Records contained in a dataset:
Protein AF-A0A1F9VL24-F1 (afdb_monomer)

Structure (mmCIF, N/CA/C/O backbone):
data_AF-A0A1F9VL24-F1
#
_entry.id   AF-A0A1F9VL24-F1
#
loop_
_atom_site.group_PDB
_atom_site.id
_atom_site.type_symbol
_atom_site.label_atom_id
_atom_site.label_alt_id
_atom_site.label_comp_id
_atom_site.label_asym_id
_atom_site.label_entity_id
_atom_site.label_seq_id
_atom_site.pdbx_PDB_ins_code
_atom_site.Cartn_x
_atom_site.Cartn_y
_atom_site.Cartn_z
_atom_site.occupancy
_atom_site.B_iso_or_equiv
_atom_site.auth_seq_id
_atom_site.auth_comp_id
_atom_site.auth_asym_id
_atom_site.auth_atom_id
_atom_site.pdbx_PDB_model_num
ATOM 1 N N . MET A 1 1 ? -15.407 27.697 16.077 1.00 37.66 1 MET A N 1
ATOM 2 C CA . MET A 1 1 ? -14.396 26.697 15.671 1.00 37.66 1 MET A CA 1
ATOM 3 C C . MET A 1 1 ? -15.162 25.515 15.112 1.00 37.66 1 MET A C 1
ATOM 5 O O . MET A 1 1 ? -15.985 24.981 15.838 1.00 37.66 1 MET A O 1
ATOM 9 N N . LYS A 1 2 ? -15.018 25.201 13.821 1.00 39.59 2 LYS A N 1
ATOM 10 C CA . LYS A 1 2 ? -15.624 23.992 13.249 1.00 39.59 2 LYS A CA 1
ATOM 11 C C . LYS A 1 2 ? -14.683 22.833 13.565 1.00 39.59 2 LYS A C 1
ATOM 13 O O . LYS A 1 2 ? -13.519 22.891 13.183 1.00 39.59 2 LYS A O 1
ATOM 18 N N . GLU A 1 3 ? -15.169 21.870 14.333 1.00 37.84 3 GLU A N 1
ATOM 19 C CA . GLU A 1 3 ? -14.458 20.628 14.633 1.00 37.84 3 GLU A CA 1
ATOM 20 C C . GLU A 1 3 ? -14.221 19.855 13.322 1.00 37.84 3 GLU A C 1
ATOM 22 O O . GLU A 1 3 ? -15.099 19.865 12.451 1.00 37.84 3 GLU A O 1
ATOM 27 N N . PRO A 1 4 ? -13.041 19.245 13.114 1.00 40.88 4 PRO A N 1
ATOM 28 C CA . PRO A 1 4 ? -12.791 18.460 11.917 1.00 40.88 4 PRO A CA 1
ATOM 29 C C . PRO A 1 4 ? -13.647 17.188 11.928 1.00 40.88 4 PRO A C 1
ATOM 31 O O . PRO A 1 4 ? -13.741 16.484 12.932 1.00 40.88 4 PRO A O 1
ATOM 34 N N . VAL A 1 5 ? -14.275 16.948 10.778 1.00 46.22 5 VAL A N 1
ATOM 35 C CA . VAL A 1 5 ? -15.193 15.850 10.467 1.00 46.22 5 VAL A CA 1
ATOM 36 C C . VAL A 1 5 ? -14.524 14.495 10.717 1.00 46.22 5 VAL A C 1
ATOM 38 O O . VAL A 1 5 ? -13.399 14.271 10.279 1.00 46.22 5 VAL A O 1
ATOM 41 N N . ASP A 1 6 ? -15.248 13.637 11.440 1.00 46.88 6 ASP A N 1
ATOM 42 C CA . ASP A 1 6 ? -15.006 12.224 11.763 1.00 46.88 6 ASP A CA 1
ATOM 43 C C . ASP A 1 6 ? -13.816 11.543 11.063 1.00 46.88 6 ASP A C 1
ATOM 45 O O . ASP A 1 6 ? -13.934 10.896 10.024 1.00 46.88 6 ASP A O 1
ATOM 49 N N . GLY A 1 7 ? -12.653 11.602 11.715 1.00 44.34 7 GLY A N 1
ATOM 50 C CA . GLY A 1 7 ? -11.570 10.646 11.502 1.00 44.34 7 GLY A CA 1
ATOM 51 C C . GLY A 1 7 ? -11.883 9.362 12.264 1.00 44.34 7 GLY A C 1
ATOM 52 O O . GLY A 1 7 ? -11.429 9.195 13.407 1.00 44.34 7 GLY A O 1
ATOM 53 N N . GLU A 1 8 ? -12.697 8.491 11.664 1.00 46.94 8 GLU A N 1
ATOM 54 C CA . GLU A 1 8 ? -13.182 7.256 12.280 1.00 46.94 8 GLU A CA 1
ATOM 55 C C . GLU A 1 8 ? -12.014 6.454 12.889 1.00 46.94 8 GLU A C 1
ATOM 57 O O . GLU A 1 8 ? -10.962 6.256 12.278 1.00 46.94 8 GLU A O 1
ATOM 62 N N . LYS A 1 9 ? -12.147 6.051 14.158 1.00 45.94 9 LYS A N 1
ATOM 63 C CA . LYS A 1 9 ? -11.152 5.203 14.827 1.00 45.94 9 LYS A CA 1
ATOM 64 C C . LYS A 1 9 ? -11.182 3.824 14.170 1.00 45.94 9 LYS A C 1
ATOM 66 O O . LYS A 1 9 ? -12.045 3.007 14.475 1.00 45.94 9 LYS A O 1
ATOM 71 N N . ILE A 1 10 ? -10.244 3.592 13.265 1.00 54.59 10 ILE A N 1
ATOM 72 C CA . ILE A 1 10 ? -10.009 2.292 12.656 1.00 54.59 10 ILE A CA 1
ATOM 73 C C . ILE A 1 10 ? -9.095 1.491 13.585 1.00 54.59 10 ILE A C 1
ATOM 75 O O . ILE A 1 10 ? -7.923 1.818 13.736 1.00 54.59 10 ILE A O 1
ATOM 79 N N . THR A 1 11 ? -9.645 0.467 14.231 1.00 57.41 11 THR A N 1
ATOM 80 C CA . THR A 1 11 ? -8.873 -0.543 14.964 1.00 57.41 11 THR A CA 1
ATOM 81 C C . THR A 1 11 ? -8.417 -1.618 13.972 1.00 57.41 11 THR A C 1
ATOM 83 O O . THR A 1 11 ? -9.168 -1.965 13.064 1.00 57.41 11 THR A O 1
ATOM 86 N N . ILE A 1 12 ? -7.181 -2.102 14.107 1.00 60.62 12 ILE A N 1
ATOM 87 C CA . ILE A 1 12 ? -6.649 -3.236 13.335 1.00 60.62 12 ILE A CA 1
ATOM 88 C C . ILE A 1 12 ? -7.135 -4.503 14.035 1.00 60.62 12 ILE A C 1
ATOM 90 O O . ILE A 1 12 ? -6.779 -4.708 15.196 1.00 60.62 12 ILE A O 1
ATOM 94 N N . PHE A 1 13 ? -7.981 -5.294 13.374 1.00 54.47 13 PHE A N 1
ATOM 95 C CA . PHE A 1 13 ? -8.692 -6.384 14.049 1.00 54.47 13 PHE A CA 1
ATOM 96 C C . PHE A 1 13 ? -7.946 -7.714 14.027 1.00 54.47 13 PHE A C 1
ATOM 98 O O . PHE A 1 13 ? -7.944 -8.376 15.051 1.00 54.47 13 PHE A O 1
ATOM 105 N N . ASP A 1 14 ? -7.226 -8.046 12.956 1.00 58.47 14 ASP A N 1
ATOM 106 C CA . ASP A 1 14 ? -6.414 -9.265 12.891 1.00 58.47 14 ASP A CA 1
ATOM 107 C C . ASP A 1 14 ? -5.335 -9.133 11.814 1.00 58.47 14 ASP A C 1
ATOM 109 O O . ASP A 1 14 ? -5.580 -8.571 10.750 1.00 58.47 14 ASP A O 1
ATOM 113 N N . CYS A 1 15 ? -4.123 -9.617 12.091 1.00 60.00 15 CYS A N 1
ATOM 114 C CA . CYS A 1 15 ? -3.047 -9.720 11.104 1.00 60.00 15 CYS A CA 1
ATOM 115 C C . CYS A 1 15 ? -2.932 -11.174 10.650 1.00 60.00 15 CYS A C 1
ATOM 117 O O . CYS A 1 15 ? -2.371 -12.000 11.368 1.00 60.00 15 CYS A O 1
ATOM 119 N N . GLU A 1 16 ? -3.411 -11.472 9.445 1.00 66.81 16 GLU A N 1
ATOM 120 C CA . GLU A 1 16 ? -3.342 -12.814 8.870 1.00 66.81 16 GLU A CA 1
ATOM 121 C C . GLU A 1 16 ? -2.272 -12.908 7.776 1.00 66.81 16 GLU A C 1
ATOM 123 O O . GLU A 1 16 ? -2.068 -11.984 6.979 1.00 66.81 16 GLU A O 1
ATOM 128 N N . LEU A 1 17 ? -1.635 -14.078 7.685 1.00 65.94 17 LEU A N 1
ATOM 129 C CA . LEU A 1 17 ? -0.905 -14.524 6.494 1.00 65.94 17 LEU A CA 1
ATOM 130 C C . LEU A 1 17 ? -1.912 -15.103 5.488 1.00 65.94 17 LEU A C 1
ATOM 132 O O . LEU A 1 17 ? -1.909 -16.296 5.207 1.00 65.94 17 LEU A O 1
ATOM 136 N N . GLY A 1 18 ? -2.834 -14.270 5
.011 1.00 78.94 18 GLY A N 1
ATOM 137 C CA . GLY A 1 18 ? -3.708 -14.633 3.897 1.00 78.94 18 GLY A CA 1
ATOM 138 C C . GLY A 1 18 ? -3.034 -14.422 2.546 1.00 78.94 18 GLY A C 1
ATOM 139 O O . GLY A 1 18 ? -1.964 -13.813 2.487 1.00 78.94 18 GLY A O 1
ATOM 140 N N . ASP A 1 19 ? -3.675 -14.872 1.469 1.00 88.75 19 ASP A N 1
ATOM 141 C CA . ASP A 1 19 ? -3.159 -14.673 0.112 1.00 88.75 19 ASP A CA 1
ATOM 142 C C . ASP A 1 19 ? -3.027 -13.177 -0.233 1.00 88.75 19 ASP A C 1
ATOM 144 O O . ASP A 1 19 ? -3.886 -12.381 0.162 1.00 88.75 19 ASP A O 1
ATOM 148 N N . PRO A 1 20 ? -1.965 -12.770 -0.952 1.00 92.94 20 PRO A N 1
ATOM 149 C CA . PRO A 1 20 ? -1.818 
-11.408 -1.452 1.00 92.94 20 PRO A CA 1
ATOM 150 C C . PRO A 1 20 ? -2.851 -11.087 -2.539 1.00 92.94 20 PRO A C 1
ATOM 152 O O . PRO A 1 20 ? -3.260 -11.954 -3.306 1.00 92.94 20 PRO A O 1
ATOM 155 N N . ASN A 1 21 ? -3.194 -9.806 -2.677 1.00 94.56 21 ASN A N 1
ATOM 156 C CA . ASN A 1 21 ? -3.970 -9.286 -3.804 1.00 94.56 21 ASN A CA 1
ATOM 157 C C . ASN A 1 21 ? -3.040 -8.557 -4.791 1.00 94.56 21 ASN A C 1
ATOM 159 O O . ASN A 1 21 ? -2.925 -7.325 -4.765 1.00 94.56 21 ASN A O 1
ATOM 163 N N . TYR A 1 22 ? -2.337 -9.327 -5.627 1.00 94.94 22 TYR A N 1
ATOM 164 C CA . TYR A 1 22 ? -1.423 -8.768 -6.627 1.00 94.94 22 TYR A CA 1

* * *

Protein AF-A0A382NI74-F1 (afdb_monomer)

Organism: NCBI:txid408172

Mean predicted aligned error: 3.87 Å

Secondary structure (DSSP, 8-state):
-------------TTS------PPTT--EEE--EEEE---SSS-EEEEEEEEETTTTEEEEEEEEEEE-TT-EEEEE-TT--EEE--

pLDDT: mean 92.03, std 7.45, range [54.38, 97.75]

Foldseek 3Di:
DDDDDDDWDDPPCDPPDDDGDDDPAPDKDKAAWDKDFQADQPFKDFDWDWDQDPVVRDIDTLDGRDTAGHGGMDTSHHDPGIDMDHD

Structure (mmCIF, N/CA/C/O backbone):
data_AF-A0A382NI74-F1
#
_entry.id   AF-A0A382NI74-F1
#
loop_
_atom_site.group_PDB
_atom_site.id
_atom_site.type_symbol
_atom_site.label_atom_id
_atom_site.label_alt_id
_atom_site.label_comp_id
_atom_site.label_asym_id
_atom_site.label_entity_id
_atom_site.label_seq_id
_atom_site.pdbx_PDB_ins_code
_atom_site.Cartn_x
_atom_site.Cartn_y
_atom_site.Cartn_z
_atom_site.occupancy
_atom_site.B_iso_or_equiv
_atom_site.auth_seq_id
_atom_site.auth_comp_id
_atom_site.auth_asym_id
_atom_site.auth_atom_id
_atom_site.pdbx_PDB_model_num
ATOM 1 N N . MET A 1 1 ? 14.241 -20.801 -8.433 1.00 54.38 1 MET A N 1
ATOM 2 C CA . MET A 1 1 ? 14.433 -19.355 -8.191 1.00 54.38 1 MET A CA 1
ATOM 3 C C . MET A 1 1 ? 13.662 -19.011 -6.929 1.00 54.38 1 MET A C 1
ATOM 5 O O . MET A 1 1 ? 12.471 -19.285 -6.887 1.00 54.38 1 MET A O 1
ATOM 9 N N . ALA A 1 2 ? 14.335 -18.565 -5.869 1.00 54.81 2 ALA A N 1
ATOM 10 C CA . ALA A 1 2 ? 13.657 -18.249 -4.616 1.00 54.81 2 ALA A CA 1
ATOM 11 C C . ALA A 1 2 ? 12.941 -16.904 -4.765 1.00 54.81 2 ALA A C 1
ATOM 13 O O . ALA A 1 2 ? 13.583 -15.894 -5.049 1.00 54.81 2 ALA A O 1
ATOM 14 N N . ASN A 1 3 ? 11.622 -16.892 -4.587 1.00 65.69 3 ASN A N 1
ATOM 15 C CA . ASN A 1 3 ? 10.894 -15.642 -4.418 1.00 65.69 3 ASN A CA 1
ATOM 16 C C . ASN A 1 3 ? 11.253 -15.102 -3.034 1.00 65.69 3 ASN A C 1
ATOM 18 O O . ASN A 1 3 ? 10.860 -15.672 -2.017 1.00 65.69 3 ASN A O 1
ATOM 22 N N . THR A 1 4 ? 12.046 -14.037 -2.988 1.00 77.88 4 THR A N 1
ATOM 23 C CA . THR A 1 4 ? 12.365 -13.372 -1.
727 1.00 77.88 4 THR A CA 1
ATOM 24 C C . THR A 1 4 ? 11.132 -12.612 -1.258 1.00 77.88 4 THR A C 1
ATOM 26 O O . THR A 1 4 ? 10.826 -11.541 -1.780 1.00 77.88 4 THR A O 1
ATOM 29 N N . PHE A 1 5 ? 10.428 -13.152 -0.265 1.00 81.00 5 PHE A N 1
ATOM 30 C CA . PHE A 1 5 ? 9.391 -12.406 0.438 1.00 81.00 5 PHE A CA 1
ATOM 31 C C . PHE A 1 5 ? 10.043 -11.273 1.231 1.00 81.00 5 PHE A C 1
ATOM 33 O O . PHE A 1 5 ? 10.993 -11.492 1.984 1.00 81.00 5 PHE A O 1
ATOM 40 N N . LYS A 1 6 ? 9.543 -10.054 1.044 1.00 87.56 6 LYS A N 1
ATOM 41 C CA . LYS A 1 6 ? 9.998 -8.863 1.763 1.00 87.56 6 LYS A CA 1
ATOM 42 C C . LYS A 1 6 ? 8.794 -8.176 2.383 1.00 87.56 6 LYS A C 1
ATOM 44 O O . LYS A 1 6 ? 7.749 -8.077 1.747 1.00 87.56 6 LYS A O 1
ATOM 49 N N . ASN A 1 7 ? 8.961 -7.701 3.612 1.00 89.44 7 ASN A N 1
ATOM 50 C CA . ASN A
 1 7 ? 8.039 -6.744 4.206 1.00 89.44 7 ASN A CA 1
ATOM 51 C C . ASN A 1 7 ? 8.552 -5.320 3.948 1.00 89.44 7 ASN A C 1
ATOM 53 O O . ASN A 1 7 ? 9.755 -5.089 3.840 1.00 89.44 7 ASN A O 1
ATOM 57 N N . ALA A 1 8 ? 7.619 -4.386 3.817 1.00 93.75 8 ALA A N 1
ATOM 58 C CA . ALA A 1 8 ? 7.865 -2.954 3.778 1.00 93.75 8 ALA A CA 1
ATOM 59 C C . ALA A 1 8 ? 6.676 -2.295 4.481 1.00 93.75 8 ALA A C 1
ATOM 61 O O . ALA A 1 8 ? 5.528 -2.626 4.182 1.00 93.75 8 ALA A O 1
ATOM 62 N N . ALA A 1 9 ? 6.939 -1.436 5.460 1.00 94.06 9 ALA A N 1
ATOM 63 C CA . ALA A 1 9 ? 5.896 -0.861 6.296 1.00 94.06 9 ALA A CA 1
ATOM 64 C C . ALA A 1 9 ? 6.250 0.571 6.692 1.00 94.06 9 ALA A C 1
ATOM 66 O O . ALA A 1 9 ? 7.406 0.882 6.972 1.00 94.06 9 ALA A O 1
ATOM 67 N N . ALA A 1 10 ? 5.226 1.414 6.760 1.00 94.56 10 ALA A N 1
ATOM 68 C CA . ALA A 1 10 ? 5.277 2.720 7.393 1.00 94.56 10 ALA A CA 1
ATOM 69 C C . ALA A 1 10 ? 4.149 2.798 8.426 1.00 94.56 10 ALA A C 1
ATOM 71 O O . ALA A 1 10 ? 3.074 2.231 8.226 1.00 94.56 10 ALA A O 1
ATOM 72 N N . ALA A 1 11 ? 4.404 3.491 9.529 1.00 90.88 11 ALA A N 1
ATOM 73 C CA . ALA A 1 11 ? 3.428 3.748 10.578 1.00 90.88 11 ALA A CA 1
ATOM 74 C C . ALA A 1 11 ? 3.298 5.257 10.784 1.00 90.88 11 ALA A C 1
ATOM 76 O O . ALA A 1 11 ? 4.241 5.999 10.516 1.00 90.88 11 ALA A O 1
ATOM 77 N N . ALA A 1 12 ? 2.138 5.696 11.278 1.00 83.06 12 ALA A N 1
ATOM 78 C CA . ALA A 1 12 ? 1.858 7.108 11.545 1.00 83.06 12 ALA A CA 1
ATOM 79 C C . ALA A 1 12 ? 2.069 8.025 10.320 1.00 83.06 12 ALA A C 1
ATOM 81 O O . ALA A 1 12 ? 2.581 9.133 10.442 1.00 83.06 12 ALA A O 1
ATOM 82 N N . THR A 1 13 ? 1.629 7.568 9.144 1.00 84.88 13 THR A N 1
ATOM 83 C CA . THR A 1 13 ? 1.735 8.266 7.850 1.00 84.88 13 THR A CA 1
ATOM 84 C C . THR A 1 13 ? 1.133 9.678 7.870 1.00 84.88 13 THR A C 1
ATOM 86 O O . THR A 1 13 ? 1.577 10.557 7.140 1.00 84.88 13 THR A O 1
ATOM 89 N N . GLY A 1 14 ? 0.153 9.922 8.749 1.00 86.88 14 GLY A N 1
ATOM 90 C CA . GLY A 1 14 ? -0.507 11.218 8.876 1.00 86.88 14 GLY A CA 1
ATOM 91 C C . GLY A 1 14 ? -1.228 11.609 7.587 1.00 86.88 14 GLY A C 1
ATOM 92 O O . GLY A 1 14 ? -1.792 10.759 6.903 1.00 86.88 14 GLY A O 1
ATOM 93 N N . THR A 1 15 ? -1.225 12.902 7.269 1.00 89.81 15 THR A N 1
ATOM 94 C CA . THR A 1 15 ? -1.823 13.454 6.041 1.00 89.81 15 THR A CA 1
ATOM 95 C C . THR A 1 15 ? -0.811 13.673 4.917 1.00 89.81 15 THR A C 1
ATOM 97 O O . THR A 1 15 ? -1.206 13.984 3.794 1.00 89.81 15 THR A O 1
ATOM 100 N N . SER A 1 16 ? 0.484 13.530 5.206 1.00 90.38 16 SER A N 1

...

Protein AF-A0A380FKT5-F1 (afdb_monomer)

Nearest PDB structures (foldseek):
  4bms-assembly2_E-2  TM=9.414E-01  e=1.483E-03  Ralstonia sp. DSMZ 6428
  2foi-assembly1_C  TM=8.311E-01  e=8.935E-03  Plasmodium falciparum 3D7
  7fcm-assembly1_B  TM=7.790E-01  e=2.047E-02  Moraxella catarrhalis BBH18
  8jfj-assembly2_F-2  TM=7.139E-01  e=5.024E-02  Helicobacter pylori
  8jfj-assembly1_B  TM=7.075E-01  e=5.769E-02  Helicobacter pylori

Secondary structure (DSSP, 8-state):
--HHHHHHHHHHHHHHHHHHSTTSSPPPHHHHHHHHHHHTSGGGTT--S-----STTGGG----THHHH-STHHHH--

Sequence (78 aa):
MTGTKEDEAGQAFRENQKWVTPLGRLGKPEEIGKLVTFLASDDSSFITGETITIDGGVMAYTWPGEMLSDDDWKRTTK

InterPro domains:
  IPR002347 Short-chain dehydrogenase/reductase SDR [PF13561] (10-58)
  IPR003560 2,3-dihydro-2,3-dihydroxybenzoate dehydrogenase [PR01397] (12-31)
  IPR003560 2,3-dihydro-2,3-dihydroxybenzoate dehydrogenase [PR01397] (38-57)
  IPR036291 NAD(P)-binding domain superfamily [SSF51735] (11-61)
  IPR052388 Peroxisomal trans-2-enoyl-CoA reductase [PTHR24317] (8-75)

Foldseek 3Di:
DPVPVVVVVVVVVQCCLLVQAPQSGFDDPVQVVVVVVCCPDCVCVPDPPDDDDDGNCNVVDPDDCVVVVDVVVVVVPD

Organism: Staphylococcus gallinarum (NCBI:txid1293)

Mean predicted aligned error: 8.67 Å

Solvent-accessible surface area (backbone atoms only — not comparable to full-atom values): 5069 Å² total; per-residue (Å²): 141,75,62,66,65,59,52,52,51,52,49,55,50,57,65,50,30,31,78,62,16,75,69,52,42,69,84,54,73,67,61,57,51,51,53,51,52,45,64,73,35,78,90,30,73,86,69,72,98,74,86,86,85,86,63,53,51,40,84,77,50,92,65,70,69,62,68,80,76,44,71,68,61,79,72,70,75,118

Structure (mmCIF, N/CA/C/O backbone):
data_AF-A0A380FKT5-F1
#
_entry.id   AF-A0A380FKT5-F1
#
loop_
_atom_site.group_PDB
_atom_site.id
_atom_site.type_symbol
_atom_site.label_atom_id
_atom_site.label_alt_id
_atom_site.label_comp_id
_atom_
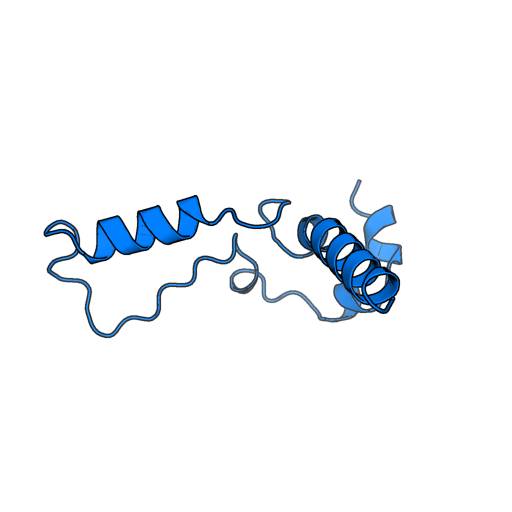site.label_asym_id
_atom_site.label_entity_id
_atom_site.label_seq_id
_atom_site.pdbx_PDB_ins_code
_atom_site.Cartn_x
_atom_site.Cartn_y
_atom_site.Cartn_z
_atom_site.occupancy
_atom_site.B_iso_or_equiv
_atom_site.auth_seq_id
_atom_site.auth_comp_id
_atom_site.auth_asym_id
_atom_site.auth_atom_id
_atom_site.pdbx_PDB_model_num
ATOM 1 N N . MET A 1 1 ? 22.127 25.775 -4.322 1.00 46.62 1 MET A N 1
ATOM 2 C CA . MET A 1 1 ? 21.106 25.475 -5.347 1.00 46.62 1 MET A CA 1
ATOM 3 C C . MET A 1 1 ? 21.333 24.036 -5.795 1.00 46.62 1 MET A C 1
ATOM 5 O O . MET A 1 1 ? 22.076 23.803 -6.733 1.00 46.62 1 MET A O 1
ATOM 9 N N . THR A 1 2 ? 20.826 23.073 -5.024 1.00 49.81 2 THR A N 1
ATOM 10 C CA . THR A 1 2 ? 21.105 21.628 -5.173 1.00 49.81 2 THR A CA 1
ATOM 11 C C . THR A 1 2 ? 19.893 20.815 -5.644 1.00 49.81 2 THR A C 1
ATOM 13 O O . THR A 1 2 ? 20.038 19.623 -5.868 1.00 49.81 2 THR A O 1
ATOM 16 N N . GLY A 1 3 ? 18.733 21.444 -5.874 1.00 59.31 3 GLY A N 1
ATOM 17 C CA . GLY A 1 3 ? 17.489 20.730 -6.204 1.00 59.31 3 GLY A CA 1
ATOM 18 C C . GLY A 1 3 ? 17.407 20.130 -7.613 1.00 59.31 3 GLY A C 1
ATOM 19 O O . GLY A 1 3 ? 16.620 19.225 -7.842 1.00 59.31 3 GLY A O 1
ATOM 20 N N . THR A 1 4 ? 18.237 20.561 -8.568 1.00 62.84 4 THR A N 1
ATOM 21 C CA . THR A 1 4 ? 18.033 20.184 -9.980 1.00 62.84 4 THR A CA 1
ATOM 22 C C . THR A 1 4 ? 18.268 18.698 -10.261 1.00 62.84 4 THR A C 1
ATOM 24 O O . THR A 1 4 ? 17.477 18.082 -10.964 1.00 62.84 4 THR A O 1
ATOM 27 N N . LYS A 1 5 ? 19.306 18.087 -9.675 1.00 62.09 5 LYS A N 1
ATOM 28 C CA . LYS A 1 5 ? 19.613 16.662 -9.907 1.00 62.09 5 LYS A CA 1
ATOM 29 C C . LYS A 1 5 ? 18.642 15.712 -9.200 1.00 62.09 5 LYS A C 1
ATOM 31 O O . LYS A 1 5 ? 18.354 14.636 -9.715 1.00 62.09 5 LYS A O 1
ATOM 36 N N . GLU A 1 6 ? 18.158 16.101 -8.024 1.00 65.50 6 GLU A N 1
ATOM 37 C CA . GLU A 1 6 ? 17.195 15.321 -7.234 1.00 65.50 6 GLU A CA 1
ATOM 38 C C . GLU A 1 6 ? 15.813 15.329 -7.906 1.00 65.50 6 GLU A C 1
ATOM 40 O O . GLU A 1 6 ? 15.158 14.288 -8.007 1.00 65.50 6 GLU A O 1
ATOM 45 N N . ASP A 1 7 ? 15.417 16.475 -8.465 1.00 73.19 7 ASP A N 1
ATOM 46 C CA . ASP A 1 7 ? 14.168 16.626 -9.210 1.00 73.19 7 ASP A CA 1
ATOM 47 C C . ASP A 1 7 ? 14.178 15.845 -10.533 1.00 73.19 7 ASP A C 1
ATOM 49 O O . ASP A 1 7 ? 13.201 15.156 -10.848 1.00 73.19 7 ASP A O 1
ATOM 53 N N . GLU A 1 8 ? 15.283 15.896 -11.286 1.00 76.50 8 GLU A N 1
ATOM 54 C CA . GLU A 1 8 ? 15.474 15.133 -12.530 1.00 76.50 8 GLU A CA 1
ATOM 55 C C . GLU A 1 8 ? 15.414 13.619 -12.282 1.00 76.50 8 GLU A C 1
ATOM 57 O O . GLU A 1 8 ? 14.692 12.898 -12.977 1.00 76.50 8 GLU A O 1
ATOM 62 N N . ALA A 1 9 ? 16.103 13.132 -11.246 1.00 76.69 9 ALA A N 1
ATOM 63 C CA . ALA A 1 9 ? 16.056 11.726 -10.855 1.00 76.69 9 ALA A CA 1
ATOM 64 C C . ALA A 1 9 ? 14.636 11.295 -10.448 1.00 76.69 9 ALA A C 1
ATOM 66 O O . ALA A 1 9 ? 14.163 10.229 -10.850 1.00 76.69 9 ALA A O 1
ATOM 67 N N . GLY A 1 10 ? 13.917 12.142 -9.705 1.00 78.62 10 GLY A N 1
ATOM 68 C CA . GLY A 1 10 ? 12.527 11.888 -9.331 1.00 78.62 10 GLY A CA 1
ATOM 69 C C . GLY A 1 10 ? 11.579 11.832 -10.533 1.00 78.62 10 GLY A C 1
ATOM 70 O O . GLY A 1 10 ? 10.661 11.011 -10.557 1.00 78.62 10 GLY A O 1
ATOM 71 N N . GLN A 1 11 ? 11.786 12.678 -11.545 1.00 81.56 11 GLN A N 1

## What the task requires
Look above for the line holding "Organism: NCBI:txid408172" and the line holding "ATOM 16 C C", then output exactly those two lines and every line between them, nothing more.

## Reply
Organism: NCBI:txid408172

Mean predicted aligned error: 3.87 Å

Secondary structure (DSSP, 8-state):
-------------TTS------PPTT--EEE--EEEE---SSS-EEEEEEEEETTTTEEEEEEEEEEE-TT-EEEEE-TT--EEE--

pLDDT: mean 92.03, std 7.45, range [54.38, 97.75]

Foldseek 3Di:
DDDDDDDWDDPPCDPPDDDGDDDPAPDKDKAAWDKDFQADQPFKDFDWDWDQDPVVRDIDTLDGRDTAGHGGMDTSHHDPGIDMDHD

Structure (mmCIF, N/CA/C/O backbone):
data_AF-A0A382NI74-F1
#
_entry.id   AF-A0A382NI74-F1
#
loop_
_atom_site.group_PDB
_atom_site.id
_atom_site.type_symbol
_atom_site.label_atom_id
_atom_site.label_alt_id
_atom_site.label_comp_id
_atom_site.label_asym_id
_atom_site.label_entity_id
_atom_site.label_seq_id
_atom_site.pdbx_PDB_ins_code
_atom_site.Cartn_x
_atom_site.Cartn_y
_atom_site.Cartn_z
_atom_site.occupancy
_atom_site.B_iso_or_equiv
_atom_site.auth_seq_id
_atom_site.auth_comp_id
_atom_site.auth_asym_id
_atom_site.auth_atom_id
_atom_site.pdbx_PDB_model_num
ATOM 1 N N . MET A 1 1 ? 14.241 -20.801 -8.433 1.00 54.38 1 MET A N 1
ATOM 2 C CA . MET A 1 1 ? 14.433 -19.355 -8.191 1.00 54.38 1 MET A CA 1
ATOM 3 C C . MET A 1 1 ? 13.662 -19.011 -6.929 1.00 54.38 1 MET A C 1
ATOM 5 O O . MET A 1 1 ? 12.471 -19.285 -6.887 1.00 54.38 1 MET A O 1
ATOM 9 N N . ALA A 1 2 ? 14.335 -18.565 -5.869 1.00 54.81 2 ALA A N 1
ATOM 10 C CA . ALA A 1 2 ? 13.657 -18.249 -4.616 1.00 54.81 2 ALA A CA 1
ATOM 11 C C . ALA A 1 2 ? 12.941 -16.904 -4.765 1.00 54.81 2 ALA A C 1
ATOM 13 O O . ALA A 1 2 ? 13.583 -15.894 -5.049 1.00 54.81 2 ALA A O 1
ATOM 14 N N . ASN A 1 3 ? 11.622 -16.892 -4.587 1.00 65.69 3 ASN A N 1
ATOM 15 C CA . ASN A 1 3 ? 10.894 -15.642 -4.418 1.00 65.69 3 ASN A CA 1
ATOM 16 C C . ASN A 1 3 ? 11.253 -15.102 -3.034 1.00 65.69 3 ASN A C 1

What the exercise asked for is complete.